## REQUIREMENT
Transcribe the listing below from its opening line up to and including the line that contains "ATOM 27 N N"; reproduce nothing else.

## ENTRIES SUPPLIED
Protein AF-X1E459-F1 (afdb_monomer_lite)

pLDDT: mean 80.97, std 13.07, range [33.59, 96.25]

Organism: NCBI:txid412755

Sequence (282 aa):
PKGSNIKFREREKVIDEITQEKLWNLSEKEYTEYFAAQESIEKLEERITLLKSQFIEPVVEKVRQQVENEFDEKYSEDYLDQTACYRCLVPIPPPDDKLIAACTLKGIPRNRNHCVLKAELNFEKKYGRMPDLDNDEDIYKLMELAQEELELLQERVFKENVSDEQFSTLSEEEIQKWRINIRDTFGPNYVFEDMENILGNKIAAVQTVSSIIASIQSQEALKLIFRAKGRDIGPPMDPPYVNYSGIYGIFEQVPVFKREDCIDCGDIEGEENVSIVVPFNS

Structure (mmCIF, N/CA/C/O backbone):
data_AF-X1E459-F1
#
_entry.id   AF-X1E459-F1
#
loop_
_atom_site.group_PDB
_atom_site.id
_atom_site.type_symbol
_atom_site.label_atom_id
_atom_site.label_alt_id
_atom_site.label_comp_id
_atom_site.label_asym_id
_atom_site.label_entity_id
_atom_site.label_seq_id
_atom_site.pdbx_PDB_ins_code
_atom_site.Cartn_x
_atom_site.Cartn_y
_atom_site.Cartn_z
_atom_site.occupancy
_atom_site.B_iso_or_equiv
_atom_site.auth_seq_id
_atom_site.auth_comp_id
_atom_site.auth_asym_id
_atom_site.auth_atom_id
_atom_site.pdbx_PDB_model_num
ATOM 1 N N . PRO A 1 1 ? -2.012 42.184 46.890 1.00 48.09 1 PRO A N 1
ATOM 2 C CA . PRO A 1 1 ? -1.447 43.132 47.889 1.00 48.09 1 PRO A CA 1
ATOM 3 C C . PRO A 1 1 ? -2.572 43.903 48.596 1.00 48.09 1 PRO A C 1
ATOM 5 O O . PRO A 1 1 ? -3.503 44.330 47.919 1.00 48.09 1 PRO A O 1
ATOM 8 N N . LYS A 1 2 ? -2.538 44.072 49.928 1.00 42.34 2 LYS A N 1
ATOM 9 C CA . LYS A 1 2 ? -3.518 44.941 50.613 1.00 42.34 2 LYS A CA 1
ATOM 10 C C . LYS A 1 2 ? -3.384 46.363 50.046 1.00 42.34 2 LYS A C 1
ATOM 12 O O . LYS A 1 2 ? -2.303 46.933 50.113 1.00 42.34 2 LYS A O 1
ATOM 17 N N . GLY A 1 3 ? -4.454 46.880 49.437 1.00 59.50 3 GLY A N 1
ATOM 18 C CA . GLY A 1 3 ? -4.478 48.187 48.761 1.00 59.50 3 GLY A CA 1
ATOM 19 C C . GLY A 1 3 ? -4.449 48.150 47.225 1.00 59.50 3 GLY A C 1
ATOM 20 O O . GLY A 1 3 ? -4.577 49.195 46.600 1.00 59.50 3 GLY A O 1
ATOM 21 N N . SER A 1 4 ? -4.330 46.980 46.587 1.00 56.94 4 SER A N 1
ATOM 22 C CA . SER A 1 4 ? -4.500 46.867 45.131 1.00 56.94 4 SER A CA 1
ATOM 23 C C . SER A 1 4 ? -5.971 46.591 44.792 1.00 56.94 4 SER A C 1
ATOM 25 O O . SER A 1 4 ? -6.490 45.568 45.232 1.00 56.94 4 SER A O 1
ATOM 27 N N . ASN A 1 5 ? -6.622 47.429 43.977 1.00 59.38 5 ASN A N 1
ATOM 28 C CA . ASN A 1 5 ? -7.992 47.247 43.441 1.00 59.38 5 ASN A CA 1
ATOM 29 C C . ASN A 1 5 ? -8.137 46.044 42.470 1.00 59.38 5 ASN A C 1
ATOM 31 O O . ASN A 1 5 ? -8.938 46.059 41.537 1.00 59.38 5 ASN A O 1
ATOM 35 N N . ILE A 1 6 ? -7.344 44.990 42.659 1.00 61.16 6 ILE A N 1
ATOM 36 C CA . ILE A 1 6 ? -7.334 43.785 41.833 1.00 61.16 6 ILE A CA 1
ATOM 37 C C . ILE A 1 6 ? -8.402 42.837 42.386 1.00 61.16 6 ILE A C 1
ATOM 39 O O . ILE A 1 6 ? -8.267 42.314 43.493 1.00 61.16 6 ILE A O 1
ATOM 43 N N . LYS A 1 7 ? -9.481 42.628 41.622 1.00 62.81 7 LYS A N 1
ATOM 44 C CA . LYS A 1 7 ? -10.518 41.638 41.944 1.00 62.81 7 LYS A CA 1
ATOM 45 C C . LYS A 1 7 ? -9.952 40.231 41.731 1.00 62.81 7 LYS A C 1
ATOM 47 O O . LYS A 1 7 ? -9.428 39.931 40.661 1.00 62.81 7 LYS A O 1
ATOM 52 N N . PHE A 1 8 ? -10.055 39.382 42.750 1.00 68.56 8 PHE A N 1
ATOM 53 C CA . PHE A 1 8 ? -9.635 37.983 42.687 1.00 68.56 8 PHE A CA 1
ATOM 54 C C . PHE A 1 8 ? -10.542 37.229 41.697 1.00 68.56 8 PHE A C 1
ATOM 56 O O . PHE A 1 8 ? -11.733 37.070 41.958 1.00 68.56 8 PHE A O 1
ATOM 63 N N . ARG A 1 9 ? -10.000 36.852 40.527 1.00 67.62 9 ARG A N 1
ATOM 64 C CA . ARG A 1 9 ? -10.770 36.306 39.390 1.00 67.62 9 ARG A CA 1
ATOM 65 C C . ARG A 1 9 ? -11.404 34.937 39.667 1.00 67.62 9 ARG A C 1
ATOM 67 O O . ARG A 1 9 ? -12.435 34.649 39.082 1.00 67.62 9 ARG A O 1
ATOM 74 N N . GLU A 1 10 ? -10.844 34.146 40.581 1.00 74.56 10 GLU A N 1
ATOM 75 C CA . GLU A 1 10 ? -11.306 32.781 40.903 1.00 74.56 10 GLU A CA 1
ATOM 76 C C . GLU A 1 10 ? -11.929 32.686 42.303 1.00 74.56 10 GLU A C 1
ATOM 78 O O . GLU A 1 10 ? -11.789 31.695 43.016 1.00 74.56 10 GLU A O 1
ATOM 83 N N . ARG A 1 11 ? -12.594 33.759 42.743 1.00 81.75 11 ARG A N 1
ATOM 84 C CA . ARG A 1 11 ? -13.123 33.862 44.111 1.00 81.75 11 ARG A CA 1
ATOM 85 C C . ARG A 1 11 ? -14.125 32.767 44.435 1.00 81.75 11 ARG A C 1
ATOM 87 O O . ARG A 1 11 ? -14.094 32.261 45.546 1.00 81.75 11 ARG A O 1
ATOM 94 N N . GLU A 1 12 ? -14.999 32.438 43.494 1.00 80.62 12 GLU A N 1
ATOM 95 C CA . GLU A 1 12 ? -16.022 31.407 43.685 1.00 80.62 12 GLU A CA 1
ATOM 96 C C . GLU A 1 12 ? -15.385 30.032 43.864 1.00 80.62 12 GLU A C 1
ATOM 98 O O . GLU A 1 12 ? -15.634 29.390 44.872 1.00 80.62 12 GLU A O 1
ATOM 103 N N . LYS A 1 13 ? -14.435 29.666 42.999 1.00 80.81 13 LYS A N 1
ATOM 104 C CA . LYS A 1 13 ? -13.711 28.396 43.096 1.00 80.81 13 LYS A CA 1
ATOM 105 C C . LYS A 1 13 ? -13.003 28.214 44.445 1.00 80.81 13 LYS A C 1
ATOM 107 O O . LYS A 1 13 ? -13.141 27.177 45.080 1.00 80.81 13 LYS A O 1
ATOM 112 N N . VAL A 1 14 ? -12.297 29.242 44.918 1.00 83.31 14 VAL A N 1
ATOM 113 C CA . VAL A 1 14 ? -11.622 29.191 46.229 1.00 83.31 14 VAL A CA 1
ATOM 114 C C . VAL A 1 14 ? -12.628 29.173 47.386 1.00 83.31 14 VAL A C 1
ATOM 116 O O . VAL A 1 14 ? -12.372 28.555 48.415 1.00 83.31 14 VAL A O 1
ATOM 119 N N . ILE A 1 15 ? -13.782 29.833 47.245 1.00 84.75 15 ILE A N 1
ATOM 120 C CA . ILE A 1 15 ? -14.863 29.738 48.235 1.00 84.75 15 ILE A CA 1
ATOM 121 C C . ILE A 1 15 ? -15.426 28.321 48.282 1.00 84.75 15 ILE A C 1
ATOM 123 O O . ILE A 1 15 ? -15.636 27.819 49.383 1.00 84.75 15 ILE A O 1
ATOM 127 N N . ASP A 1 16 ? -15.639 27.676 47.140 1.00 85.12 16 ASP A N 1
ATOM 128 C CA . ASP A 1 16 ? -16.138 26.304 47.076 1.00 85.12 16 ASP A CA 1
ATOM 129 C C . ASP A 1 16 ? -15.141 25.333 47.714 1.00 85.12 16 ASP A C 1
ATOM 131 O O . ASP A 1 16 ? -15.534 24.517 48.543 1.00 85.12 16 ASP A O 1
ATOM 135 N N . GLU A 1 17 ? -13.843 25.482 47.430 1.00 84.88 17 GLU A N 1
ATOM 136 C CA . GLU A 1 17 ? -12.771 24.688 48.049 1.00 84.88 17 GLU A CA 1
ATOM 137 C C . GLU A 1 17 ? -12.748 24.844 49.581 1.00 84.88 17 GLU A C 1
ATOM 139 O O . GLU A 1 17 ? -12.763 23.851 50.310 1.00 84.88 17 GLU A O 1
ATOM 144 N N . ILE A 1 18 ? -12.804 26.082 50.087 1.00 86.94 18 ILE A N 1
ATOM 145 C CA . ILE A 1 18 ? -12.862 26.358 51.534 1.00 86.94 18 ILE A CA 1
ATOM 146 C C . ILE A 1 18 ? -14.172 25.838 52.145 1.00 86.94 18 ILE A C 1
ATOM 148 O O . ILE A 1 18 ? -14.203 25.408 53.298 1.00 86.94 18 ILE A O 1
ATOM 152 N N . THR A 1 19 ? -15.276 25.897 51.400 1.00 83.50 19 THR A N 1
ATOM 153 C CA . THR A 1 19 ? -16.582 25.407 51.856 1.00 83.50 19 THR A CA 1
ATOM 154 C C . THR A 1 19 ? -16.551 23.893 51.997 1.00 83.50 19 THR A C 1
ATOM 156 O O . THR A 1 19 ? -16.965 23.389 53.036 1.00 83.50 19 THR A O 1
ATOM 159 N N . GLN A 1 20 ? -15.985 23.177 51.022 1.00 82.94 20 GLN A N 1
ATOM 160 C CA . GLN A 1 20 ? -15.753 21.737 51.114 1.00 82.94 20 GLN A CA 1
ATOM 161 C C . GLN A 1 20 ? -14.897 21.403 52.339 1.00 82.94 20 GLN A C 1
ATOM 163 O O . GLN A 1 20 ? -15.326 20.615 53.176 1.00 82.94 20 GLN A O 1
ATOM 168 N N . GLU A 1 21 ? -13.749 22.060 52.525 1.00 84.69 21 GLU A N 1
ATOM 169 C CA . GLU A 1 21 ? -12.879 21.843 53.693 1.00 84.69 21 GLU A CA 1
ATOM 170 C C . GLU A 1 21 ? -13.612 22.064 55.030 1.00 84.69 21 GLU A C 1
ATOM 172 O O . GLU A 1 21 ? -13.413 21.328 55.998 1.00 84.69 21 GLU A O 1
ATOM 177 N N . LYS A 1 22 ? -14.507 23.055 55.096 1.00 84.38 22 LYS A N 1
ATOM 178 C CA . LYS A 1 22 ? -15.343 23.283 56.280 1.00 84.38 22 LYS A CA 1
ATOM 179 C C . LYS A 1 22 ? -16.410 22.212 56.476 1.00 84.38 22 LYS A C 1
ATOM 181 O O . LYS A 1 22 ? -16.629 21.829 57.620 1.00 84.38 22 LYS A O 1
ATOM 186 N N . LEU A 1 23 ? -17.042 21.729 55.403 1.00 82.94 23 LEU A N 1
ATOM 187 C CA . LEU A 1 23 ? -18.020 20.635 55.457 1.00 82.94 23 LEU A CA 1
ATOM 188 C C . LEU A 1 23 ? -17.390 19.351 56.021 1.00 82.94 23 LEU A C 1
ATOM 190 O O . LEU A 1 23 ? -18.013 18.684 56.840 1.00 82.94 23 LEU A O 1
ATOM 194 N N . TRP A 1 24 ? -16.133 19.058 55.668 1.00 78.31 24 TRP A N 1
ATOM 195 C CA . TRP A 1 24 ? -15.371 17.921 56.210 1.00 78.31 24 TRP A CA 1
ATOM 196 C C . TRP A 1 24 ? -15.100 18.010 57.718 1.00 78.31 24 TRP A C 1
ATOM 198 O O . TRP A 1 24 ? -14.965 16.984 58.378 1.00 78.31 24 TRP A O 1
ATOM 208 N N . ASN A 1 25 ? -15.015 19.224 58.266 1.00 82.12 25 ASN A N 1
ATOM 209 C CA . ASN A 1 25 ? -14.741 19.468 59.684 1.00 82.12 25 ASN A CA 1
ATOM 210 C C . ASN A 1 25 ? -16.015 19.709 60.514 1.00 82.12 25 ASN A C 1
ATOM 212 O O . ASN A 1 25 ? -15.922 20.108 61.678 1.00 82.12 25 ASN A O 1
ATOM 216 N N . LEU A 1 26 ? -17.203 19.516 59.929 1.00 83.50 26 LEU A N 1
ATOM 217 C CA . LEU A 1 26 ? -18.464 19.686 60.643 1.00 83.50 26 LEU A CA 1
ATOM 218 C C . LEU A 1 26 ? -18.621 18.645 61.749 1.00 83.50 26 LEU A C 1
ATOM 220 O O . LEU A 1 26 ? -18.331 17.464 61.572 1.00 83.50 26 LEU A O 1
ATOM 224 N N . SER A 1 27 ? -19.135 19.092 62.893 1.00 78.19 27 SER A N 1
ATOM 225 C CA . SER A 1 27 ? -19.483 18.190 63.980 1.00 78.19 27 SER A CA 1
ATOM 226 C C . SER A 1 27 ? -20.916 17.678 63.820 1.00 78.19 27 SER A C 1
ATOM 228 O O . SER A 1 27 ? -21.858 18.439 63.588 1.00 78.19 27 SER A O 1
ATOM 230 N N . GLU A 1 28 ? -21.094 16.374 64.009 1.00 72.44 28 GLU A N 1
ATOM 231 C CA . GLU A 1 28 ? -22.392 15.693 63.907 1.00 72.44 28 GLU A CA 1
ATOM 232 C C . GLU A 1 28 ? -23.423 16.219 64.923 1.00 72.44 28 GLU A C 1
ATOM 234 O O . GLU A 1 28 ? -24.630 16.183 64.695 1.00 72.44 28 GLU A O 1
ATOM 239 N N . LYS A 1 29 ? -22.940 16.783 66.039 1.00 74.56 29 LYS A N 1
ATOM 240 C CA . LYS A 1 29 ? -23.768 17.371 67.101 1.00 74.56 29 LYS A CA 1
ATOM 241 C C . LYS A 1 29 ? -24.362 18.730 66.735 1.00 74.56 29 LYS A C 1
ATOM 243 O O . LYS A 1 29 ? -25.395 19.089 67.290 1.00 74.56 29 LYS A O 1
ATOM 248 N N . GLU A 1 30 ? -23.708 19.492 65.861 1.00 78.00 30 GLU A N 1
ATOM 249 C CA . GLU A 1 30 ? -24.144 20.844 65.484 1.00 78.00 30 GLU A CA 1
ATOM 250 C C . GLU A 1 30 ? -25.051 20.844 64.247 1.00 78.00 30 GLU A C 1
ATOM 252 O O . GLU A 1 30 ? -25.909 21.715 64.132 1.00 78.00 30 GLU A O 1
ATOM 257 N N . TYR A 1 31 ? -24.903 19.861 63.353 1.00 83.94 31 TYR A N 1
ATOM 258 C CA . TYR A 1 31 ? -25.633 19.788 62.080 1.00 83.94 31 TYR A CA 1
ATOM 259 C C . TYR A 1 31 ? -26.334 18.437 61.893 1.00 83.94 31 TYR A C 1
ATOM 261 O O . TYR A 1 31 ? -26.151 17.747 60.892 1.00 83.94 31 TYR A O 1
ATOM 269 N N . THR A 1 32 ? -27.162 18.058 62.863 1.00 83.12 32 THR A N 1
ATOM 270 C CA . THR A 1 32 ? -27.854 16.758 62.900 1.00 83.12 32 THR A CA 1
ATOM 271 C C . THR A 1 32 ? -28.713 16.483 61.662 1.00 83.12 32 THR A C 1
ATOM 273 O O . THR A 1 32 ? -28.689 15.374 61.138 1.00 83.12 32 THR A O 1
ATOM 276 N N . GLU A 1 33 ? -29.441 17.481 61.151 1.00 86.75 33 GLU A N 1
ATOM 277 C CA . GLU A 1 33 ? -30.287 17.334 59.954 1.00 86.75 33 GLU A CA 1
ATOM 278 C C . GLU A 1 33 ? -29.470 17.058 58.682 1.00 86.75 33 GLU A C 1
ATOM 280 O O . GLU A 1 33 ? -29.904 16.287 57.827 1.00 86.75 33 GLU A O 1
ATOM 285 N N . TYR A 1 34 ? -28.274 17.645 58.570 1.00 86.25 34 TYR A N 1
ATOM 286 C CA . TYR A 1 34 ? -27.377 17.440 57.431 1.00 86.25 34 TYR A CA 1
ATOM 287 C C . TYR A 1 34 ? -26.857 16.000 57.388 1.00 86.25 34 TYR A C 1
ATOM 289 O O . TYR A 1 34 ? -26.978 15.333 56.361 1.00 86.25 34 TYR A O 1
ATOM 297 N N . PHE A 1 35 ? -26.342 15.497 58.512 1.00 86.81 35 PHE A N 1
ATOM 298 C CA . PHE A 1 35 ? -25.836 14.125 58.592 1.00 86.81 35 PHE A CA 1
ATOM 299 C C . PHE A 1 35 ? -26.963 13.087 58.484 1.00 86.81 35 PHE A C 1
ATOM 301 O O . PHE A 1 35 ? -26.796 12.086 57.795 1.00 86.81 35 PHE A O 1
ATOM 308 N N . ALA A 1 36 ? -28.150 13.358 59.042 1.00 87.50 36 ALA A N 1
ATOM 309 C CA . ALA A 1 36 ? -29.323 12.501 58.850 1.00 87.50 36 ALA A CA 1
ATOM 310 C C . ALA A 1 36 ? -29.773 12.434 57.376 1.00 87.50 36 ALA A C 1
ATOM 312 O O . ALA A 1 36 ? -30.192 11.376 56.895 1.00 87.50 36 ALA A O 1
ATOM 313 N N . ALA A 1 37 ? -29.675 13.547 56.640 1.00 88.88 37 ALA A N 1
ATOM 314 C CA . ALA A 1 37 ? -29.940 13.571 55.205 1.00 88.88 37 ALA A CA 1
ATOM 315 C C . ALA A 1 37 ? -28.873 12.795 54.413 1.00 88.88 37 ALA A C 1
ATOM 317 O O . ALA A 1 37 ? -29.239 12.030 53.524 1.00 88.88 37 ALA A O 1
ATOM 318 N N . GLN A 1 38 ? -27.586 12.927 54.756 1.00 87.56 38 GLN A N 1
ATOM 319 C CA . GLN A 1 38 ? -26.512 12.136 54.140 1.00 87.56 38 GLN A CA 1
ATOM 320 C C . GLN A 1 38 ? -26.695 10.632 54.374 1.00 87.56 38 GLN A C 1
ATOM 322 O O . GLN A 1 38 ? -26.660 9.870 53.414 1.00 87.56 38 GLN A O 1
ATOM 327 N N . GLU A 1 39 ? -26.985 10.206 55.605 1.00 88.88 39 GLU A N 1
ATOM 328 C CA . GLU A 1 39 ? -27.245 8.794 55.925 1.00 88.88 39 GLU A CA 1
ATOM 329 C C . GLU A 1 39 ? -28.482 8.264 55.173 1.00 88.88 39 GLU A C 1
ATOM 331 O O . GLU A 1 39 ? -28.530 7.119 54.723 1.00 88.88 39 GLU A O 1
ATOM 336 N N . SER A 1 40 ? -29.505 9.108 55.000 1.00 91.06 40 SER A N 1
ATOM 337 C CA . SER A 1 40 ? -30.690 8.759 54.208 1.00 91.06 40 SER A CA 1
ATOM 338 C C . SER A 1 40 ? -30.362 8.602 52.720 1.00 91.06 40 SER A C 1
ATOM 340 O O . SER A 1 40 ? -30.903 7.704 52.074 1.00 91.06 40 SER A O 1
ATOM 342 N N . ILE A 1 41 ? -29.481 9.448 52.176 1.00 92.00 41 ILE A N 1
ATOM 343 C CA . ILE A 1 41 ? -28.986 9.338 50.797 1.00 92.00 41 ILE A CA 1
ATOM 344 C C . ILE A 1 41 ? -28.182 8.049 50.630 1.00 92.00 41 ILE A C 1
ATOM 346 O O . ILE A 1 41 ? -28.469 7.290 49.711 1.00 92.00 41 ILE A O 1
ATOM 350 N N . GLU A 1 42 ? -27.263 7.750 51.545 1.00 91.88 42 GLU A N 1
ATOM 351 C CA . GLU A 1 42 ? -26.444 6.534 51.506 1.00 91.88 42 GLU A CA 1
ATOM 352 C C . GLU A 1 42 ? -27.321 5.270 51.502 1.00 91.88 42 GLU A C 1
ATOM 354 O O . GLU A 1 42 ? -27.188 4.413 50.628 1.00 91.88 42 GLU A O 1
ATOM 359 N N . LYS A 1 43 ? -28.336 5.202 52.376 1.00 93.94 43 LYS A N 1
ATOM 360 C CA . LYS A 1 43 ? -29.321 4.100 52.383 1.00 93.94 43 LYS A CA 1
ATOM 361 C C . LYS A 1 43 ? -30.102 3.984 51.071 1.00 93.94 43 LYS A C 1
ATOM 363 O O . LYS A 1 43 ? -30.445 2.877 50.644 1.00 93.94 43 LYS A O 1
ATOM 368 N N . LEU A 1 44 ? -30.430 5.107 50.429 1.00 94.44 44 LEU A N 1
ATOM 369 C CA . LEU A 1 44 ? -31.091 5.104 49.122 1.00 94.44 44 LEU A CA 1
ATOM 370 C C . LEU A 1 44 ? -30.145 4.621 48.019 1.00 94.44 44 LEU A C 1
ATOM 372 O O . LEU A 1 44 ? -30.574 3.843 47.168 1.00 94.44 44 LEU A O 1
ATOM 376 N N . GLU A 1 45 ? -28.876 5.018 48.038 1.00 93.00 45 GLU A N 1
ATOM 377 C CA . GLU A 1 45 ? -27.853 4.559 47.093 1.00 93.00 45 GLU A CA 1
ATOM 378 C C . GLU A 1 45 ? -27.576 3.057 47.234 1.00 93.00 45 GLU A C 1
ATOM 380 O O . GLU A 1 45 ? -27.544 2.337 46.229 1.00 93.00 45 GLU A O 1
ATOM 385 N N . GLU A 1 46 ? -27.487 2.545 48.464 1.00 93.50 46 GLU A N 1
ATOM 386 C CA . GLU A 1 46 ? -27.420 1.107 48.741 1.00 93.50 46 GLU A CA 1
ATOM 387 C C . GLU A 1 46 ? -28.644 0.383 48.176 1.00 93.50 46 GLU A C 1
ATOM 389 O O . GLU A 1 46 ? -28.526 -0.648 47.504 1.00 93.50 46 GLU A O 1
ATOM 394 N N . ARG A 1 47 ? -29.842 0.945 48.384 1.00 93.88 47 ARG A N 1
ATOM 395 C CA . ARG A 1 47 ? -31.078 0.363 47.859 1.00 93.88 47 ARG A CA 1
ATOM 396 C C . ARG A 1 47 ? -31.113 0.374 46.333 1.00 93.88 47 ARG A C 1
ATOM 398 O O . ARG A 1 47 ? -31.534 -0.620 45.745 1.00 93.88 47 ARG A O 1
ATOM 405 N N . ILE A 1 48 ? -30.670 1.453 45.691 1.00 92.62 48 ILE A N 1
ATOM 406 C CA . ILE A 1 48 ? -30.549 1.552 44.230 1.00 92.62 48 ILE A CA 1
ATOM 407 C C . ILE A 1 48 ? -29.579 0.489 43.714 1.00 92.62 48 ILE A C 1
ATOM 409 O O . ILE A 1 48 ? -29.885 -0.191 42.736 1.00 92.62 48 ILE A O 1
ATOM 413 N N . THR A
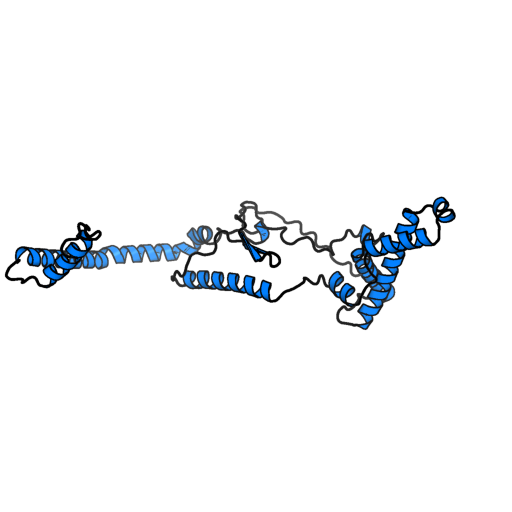 1 49 ? -28.442 0.314 44.382 1.00 92.50 49 THR A N 1
ATOM 414 C CA . THR A 1 49 ? -27.429 -0.684 44.017 1.00 92.50 49 THR A CA 1
ATOM 415 C C . THR A 1 49 ? -27.990 -2.100 44.128 1.00 92.50 49 THR A C 1
ATOM 417 O O . THR A 1 49 ? -27.838 -2.903 43.209 1.00 92.50 49 THR A O 1
ATOM 420 N N . LEU A 1 50 ? -28.732 -2.388 45.199 1.00 94.94 50 LEU A N 1
ATOM 421 C CA . LEU A 1 50 ? -29.399 -3.674 45.387 1.00 94.94 50 LEU A CA 1
ATOM 422 C C . LEU A 1 50 ? -30.490 -3.926 44.334 1.00 94.94 50 LEU A C 1
ATOM 424 O O . LEU A 1 50 ? -30.623 -5.038 43.833 1.00 94.94 50 LEU A O 1
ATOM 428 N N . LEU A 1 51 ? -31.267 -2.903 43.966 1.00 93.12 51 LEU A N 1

## RESULT OF THIS EXERCISE
Protein AF-X1E459-F1 (afdb_monomer_lite)

pLDDT: mean 80.97, std 13.07, range [33.59, 96.25]

Organism: NCBI:txid412755

Sequence (282 aa):
PKGSNIKFREREKVIDEITQEKLWNLSEKEYTEYFAAQESIEKLEERITLLKSQFIEPVVEKVRQQVENEFDEKYSEDYLDQTACYRCLVPIPPPDDKLIAACTLKGIPRNRNHCVLKAELNFEKKYGRMPDLDNDEDIYKLMELAQEELELLQERVFKENVSDEQFSTLSEEEIQKWRINIRDTFGPNYVFEDMENILGNKIAAVQTVSSIIASIQSQEALKLIFRAKGRDIGPPMDPPYVNYSGIYGIFEQVPVFKREDCIDCGDIEGEENVSIVVPFNS

Structure (mmCIF, N/CA/C/O backbone):
data_AF-X1E459-F1
#
_entry.id   AF-X1E459-F1
#
loop_
_atom_site.group_PDB
_atom_site.id
_atom_site.type_symbol
_atom_site.label_atom_id
_atom_site.label_alt_id
_atom_site.label_comp_id
_atom_site.label_asym_id
_atom_site.label_entity_id
_atom_site.label_seq_id
_atom_site.pdbx_PDB_ins_code
_atom_site.Cartn_x
_atom_site.Cartn_y
_atom_site.Cartn_z
_atom_site.occupancy
_atom_site.B_iso_or_equiv
_atom_site.auth_seq_id
_atom_site.auth_comp_id
_atom_site.auth_asym_id
_atom_site.auth_atom_id
_atom_site.pdbx_PDB_model_num
ATOM 1 N N . PRO A 1 1 ? -2.012 42.184 46.890 1.00 48.09 1 PRO A N 1
ATOM 2 C CA . PRO A 1 1 ? -1.447 43.132 47.889 1.00 48.09 1 PRO A CA 1
ATOM 3 C C . PRO A 1 1 ? -2.572 43.903 48.596 1.00 48.09 1 PRO A C 1
ATOM 5 O O . PRO A 1 1 ? -3.503 44.330 47.919 1.00 48.09 1 PRO A O 1
ATOM 8 N N . LYS A 1 2 ? -2.538 44.072 49.928 1.00 42.34 2 LYS A N 1
ATOM 9 C CA . LYS A 1 2 ? -3.518 44.941 50.613 1.00 42.34 2 LYS A CA 1
ATOM 10 C C . LYS A 1 2 ? -3.384 46.363 50.046 1.00 42.34 2 LYS A C 1
ATOM 12 O O . LYS A 1 2 ? -2.303 46.933 50.113 1.00 42.34 2 LYS A O 1
ATOM 17 N N . GLY A 1 3 ? -4.454 46.880 49.437 1.00 59.50 3 GLY A N 1
ATOM 18 C CA . GLY A 1 3 ? -4.478 48.187 48.761 1.00 59.50 3 GLY A CA 1
ATOM 19 C C . GLY A 1 3 ? -4.449 48.150 47.225 1.00 59.50 3 GLY A C 1
ATOM 20 O O . GLY A 1 3 ? -4.577 49.195 46.600 1.00 59.50 3 GLY A O 1
ATOM 21 N N . SER A 1 4 ? -4.330 46.980 46.587 1.00 56.94 4 SER A N 1
ATOM 22 C CA . SER A 1 4 ? -4.500 46.867 45.131 1.00 56.94 4 SER A CA 1
ATOM 23 C C . SER A 1 4 ? -5.971 46.591 44.792 1.00 56.94 4 SER A C 1
ATOM 25 O O . SER A 1 4 ? -6.490 45.568 45.232 1.00 56.94 4 SER A O 1
ATOM 27 N N . ASN A 1 5 ? -6.622 47.429 43.977 1.00 59.38 5 ASN A N 1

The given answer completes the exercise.